From the taxpayer’s perspective, the damage was self-inflicted. The court cited Aiken Industries (Aiken Industries v. Commissioner [1971] 56 TC 925) as authority for the proposition that “received by” means a taxpayer has complete dominion and control over amounts received, with no obligation to transmit the funds to another.

The result almost certainly would have been different had the Canadian parent not been seen as the directing mind behind the payments and had the directors of Methanex Barbados given more consideration to the possible payment of dividends and in what amounts.
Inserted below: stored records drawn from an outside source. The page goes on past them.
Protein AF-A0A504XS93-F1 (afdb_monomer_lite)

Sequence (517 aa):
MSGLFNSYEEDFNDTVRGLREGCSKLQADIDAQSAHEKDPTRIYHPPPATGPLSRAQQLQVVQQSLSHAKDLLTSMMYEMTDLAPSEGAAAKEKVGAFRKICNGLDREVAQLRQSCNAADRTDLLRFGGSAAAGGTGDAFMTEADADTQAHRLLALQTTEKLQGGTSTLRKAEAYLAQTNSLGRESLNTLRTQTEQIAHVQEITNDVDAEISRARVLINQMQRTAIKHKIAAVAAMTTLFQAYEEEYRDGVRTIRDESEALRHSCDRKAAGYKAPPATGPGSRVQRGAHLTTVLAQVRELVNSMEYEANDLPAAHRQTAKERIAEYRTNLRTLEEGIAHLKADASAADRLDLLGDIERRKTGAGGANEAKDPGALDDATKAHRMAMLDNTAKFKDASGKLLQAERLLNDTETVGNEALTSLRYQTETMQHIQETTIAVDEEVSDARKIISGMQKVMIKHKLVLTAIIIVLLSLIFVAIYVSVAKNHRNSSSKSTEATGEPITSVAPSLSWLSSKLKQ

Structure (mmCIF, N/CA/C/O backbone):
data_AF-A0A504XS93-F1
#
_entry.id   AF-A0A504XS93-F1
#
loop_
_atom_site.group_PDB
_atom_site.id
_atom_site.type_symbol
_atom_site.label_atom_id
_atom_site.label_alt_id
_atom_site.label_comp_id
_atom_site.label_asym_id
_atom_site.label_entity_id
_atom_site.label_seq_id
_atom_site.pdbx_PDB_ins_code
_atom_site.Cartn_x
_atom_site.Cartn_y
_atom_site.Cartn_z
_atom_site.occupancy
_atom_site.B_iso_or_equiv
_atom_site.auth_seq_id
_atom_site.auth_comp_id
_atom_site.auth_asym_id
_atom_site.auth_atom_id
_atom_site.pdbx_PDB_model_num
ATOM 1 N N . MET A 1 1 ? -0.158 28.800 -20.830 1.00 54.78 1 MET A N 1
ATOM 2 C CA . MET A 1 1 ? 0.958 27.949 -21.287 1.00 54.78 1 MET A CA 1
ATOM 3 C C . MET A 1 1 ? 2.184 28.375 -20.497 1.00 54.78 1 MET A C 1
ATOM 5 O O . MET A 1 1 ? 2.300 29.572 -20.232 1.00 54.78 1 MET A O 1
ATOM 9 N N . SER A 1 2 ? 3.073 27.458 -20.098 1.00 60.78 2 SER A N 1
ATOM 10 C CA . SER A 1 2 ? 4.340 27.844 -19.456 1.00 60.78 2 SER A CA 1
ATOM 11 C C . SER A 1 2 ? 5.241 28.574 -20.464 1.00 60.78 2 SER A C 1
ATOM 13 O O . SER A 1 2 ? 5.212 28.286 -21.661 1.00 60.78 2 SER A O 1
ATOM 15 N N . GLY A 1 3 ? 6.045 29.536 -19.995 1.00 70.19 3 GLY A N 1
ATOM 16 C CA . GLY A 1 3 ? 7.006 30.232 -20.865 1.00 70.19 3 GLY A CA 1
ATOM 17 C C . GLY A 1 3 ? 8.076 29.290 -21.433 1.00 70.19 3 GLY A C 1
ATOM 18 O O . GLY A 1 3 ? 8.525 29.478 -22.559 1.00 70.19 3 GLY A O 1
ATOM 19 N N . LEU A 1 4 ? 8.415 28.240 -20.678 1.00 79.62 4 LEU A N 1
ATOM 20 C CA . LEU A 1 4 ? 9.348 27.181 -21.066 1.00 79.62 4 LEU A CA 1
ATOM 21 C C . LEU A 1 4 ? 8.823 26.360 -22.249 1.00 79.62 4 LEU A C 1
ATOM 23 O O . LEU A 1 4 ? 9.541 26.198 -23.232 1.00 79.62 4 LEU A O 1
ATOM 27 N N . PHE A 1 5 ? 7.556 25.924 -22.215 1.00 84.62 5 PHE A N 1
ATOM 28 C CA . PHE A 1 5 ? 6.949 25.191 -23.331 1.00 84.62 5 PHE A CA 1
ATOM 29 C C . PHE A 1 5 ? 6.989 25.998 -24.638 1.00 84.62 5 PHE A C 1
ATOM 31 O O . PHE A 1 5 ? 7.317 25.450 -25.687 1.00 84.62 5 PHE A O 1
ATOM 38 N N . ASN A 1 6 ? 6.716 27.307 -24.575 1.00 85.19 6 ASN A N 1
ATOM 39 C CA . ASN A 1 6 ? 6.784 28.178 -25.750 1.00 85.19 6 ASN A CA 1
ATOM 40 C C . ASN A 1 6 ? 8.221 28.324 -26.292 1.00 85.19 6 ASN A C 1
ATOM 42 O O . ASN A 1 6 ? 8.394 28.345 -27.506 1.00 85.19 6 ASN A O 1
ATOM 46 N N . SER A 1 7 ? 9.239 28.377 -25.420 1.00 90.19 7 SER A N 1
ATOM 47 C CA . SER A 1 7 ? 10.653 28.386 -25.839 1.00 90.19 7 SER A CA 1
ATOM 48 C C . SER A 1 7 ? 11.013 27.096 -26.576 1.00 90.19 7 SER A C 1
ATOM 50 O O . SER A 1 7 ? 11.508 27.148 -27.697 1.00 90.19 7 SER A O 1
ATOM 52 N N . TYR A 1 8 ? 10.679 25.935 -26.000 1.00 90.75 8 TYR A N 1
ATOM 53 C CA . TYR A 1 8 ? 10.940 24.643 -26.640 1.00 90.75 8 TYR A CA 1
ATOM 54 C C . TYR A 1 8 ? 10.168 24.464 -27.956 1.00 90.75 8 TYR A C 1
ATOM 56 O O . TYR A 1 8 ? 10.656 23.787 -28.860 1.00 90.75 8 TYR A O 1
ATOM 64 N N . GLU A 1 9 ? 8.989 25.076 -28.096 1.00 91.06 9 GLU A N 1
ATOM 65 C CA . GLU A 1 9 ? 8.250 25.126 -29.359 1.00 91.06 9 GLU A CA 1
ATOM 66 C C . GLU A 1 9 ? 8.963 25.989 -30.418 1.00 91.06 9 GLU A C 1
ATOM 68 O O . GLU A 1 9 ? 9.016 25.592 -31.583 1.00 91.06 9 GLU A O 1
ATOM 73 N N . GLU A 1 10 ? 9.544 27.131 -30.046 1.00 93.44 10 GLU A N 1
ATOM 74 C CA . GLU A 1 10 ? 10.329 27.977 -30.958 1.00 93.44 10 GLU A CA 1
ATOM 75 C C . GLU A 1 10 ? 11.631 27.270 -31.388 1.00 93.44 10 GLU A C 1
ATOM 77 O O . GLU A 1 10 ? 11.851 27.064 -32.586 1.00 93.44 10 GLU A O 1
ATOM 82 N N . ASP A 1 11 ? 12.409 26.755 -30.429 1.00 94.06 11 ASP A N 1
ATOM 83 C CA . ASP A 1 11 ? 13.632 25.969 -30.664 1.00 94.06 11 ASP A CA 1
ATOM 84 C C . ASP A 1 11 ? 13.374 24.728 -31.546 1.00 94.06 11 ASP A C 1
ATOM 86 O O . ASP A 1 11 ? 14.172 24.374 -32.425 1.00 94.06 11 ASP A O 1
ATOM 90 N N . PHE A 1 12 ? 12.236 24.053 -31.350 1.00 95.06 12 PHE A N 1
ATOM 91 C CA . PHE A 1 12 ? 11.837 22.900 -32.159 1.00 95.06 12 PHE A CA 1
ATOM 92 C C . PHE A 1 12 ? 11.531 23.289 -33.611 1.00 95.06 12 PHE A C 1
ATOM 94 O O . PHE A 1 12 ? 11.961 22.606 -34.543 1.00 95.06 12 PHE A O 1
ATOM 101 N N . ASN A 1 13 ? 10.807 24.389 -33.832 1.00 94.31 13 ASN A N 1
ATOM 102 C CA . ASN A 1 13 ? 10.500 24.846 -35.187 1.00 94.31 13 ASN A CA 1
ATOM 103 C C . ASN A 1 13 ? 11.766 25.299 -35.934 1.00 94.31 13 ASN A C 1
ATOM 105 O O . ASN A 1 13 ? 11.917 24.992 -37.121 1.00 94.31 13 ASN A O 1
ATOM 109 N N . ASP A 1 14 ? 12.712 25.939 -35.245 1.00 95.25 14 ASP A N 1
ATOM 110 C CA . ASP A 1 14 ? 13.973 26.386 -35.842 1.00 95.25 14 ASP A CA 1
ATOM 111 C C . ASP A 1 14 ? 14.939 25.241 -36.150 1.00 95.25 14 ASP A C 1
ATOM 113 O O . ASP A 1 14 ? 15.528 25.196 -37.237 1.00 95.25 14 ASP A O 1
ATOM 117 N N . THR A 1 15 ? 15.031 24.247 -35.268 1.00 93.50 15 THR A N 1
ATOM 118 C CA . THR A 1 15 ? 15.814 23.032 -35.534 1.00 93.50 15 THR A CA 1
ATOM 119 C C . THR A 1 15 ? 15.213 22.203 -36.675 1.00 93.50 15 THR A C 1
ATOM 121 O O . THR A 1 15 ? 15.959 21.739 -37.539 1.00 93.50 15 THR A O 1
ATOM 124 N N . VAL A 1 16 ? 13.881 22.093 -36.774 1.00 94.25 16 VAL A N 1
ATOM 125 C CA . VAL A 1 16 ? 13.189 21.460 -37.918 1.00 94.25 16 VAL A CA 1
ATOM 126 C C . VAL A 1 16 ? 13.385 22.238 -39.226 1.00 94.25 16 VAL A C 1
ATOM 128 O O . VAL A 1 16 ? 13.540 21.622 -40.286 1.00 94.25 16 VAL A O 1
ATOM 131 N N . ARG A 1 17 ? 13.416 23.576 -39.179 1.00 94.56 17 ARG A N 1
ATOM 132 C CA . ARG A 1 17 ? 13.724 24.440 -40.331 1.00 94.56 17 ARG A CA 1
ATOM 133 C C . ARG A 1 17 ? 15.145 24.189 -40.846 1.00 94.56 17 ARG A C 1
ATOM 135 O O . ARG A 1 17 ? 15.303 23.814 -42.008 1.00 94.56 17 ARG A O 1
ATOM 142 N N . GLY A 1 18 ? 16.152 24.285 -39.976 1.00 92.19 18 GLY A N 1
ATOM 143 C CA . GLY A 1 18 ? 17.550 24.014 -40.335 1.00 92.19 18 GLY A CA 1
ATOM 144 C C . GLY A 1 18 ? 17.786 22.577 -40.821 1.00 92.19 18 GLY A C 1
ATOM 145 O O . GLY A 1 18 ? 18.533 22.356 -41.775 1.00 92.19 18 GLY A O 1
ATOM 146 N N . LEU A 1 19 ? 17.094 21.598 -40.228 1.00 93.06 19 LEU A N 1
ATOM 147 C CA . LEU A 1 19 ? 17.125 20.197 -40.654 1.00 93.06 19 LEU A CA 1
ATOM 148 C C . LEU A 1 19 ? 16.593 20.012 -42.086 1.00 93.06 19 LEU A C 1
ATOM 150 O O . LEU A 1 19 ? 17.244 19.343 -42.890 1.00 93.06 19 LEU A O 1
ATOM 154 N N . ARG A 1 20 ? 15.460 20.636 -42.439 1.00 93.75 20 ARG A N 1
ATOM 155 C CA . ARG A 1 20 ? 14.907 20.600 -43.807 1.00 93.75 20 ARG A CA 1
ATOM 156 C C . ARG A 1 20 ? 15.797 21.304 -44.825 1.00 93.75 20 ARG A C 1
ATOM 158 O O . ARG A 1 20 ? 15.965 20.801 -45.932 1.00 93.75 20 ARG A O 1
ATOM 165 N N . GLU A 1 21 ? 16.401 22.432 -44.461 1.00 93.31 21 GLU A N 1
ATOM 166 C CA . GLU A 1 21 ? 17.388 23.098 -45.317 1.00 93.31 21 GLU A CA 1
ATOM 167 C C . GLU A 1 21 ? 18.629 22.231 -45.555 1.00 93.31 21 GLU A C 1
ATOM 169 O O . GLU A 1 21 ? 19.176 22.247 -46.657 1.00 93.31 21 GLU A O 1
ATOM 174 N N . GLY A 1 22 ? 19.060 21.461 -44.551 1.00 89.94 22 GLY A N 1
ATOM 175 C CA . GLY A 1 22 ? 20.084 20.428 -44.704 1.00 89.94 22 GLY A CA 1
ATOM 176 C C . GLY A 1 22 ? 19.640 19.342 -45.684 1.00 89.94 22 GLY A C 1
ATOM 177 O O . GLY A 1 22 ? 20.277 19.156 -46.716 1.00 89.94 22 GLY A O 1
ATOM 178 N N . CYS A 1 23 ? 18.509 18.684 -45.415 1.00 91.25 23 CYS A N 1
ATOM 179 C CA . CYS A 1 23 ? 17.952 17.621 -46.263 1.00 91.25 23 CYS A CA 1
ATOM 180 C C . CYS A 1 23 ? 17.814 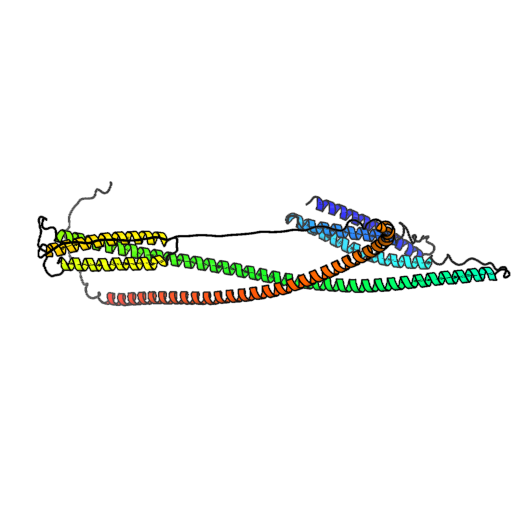18.049 -47.735 1.00 91.25 23 CYS A C 1
ATOM 182 O O . CYS A 1 23 ? 18.228 17.316 -48.631 1.00 91.25 23 CYS A O 1
ATOM 184 N N . SER A 1 24 ? 17.328 19.270 -47.979 1.00 92.19 24 SER A N 1
ATOM 185 C CA . SER A 1 24 ? 17.197 19.865 -49.315 1.00 92.19 24 SER A CA 1
ATOM 186 C C . SER A 1 24 ? 18.544 20.034 -50.038 1.00 92.19 24 SER A C 1
ATOM 188 O O . SER A 1 24 ? 18.643 19.727 -51.226 1.00 92.19 24 SER A O 1
ATOM 190 N N . LYS A 1 25 ? 19.608 20.447 -49.330 1.00 89.81 25 LYS A N 1
ATOM 191 C CA . LYS A 1 25 ? 20.967 20.565 -49.898 1.00 89.81 25 LYS A CA 1
ATOM 192 C C . LYS A 1 25 ? 21.530 19.196 -50.292 1.00 89.81 25 LYS A C 1
ATOM 194 O O . LYS A 1 25 ? 21.963 19.035 -51.430 1.00 89.81 25 LYS A O 1
ATOM 199 N N . LEU A 1 26 ? 21.435 18.189 -49.415 1.00 88.12 26 LEU A N 1
ATOM 200 C CA . LEU A 1 26 ? 21.883 16.831 -49.753 1.00 88.12 26 LEU A CA 1
ATOM 201 C C . LEU A 1 26 ? 21.062 16.225 -50.906 1.00 88.12 26 LEU A C 1
ATOM 203 O O . LEU A 1 26 ? 21.636 15.558 -51.764 1.00 88.12 26 LEU A O 1
ATOM 207 N N . GLN A 1 27 ? 19.747 16.474 -50.965 1.00 91.25 27 GLN A N 1
ATOM 208 C CA . GLN A 1 27 ? 18.911 16.022 -52.082 1.00 91.25 27 GLN A CA 1
ATOM 209 C C . GLN A 1 27 ? 19.321 16.690 -53.402 1.00 91.25 27 GLN A C 1
ATOM 211 O O . GLN A 1 27 ? 19.456 15.998 -54.406 1.00 91.25 27 GLN A O 1
ATOM 216 N N . ALA A 1 28 ? 19.601 17.998 -53.405 1.00 89.12 28 ALA A N 1
ATOM 217 C CA . ALA A 1 28 ? 20.088 18.701 -54.591 1.00 89.12 28 ALA A CA 1
ATOM 218 C C . ALA A 1 28 ? 21.449 18.160 -55.080 1.00 89.12 28 ALA A C 1
ATOM 220 O O . ALA A 1 28 ? 21.633 17.981 -56.286 1.00 89.12 28 ALA A O 1
ATOM 221 N N . ASP A 1 29 ? 22.366 17.824 -54.164 1.00 85.62 29 ASP A N 1
ATOM 222 C CA . ASP A 1 29 ? 23.659 17.196 -54.481 1.00 85.62 29 ASP A CA 1
ATOM 223 C C . ASP A 1 29 ? 23.510 15.762 -55.037 1.00 85.62 29 ASP A C 1
ATOM 225 O O . ASP A 1 29 ? 24.353 15.306 -55.816 1.00 85.62 29 ASP A O 1
ATOM 229 N N . ILE A 1 30 ? 22.456 15.030 -54.655 1.00 86.19 30 ILE A N 1
ATOM 230 C CA . ILE A 1 30 ? 22.098 13.718 -55.231 1.00 86.19 30 ILE A CA 1
ATOM 231 C C . ILE A 1 30 ? 21.455 13.899 -56.615 1.00 86.19 30 ILE A C 1
ATOM 233 O O . ILE A 1 30 ? 21.831 13.224 -57.576 1.00 86.19 30 ILE A O 1
ATOM 237 N N . ASP A 1 31 ? 20.511 14.831 -56.748 1.00 87.44 31 ASP A N 1
ATOM 238 C CA . ASP A 1 31 ? 19.785 15.082 -57.994 1.00 87.44 31 ASP A CA 1
ATOM 239 C C . ASP A 1 31 ? 20.731 15.567 -59.101 1.00 87.44 31 ASP A C 1
ATOM 241 O O . ASP A 1 31 ? 20.649 15.079 -60.233 1.00 87.44 31 ASP A O 1
ATOM 245 N N . ALA A 1 32 ? 21.675 16.456 -58.765 1.00 85.25 32 ALA A N 1
ATOM 246 C CA . ALA A 1 32 ? 22.723 16.934 -59.664 1.00 85.25 32 ALA A CA 1
ATOM 247 C C . ALA A 1 32 ? 23.623 15.795 -60.170 1.00 85.25 32 ALA A C 1
ATOM 249 O O . ALA A 1 32 ? 23.902 15.721 -61.370 1.00 85.25 32 ALA A O 1
ATOM 250 N N . GLN A 1 33 ? 24.016 14.870 -59.289 1.00 83.56 33 GLN A N 1
ATOM 251 C CA . GLN A 1 33 ? 24.777 13.684 -59.677 1.00 83.56 33 GLN A CA 1
ATOM 252 C C . GLN A 1 33 ? 23.951 12.767 -60.591 1.00 83.56 33 GLN A C 1
ATOM 254 O O . GLN A 1 33 ? 24.436 12.362 -61.647 1.00 83.56 33 GLN A O 1
ATOM 259 N N . SER A 1 34 ? 22.684 12.494 -60.250 1.00 83.25 34 SER A N 1
ATOM 260 C CA . SER A 1 34 ? 21.802 11.649 -61.073 1.00 83.25 34 SER A CA 1
ATOM 261 C C . SER A 1 34 ? 21.518 12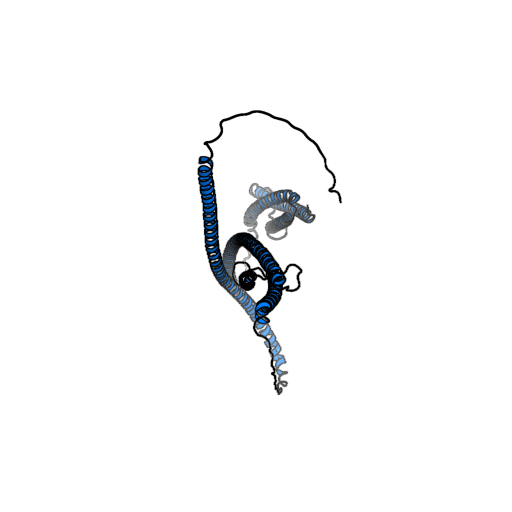.261 -62.452 1.00 83.25 34 SER A C 1
ATOM 263 O O . SER A 1 34 ? 21.248 11.543 -63.414 1.00 83.25 34 SER A O 1
ATOM 265 N N . ALA A 1 35 ? 21.577 13.591 -62.572 1.00 84.69 35 ALA A N 1
ATOM 266 C CA . ALA A 1 35 ? 21.469 14.287 -63.848 1.00 84.69 35 ALA A CA 1
ATOM 267 C C . ALA A 1 35 ? 22.736 14.110 -64.705 1.00 84.69 35 ALA A C 1
ATOM 269 O O . ALA A 1 35 ? 22.614 13.919 -65.909 1.00 84.69 35 ALA A O 1
ATOM 270 N N . HIS A 1 36 ? 23.923 14.105 -64.093 1.00 80.88 36 HIS A N 1
ATOM 271 C CA . HIS A 1 36 ? 25.214 13.828 -64.745 1.00 80.88 36 HIS A CA 1
ATOM 272 C C . HIS A 1 36 ? 25.487 12.321 -64.987 1.00 80.88 36 HIS A C 1
ATOM 274 O O . HIS A 1 36 ? 26.387 11.937 -65.741 1.00 80.88 36 HIS A O 1
ATOM 280 N N . GLU A 1 37 ? 24.714 11.434 -64.361 1.00 79.88 37 GLU A N 1
ATOM 281 C CA . GLU A 1 37 ? 24.631 10.017 -64.732 1.00 79.88 37 GLU A CA 1
ATOM 282 C C . GLU A 1 37 ? 23.784 9.821 -66.002 1.00 79.88 37 GLU A C 1
ATOM 284 O O . GLU A 1 37 ? 24.158 9.044 -66.877 1.00 79.88 37 GLU A O 1
ATOM 289 N N . LYS A 1 38 ? 22.677 10.568 -66.135 1.00 82.56 38 LYS A N 1
ATOM 290 C CA . LYS A 1 38 ? 21.770 10.516 -67.298 1.00 82.56 38 LYS A CA 1
ATOM 291 C C . LYS A 1 38 ? 22.303 11.275 -68.519 1.00 82.56 38 LYS A C 1
ATOM 293 O O . LYS A 1 38 ? 22.082 10.833 -69.641 1.00 82.56 38 LYS A O 1
ATOM 298 N N . ASP A 1 39 ? 22.988 12.396 -68.305 1.00 80.31 39 ASP A N 1
ATOM 299 C CA . ASP A 1 39 ? 23.599 13.223 -69.349 1.00 80.31 39 ASP A CA 1
ATOM 300 C C . ASP A 1 39 ? 25.060 13.564 -68.985 1.00 80.31 39 ASP A C 1
ATOM 302 O O . ASP A 1 39 ? 25.313 14.492 -68.207 1.00 80.31 39 ASP A O 1
ATOM 306 N N . PRO A 1 40 ? 26.046 12.844 -69.556 1.00 76.88 40 PRO A N 1
ATOM 307 C CA . PRO A 1 40 ? 27.467 13.089 -69.313 1.00 76.88 40 PRO A CA 1
ATOM 308 C C . PRO A 1 40 ? 27.991 14.456 -69.780 1.00 76.88 40 PRO A C 1
ATOM 310 O O . PRO A 1 40 ? 29.139 14.778 -69.484 1.00 76.88 40 PRO A O 1
ATOM 313 N N . THR A 1 41 ? 27.206 15.258 -70.512 1.00 72.19 41 THR A N 1
ATOM 314 C CA . THR A 1 41 ? 27.614 16.614 -70.929 1.00 72.19 41 THR A CA 1
ATOM 315 C C . THR A 1 41 ? 27.408 17.661 -69.830 1.00 72.19 41 THR A C 1
ATOM 317 O O . THR A 1 41 ? 27.992 18.746 -69.882 1.00 72.19 41 THR A O 1
ATOM 320 N N . ARG A 1 42 ? 26.604 17.346 -68.805 1.00 76.19 42 ARG A N 1
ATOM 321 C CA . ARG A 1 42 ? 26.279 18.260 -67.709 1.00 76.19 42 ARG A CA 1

The decision stands in stark contrast to a recent treaty shopping decision of the Supreme Court of Canada in which the taxpayer prevailed, notwithstanding facts that could hardly have been worse (Canada v. Alta Energy Luxembourg S.A.R.L., 2021 SCC 49). Two U.S. corporations had formed a Canadian company—Alta—to acquire and develop oil and gas properties in Alberta. Realizing late in the game that a gain on a sale of the Alta shares would not be treaty-protected from Canadian tax, the U.S. shareholders, through a partnership, formed a Luxembourg intermediary company and transferred the Alta shares to it.

The following year, the Alta shares were sold at a gain of C $380 million (US $300 million), and the Luxembourg intermediary claimed exemption from Canadian tax under the Canada-Luxembourg tax treaty. In a six-to-three decision, the majority decided that Canada’s general anti-avoidance rule did not apply, even though virtually the entire gain accrued to the U.S. investors under a participating note. The third-party purchaser paid all the cash proceeds to the partnership. Did the conduit entity in Luxembourg have “complete dominion and control” over the proceeds? Not even close: In fact, it never received a penny.

  • Allan Lanthier is a retired partner of an international accounting firm and former advisor to the government of Canada. He lives in Montreal.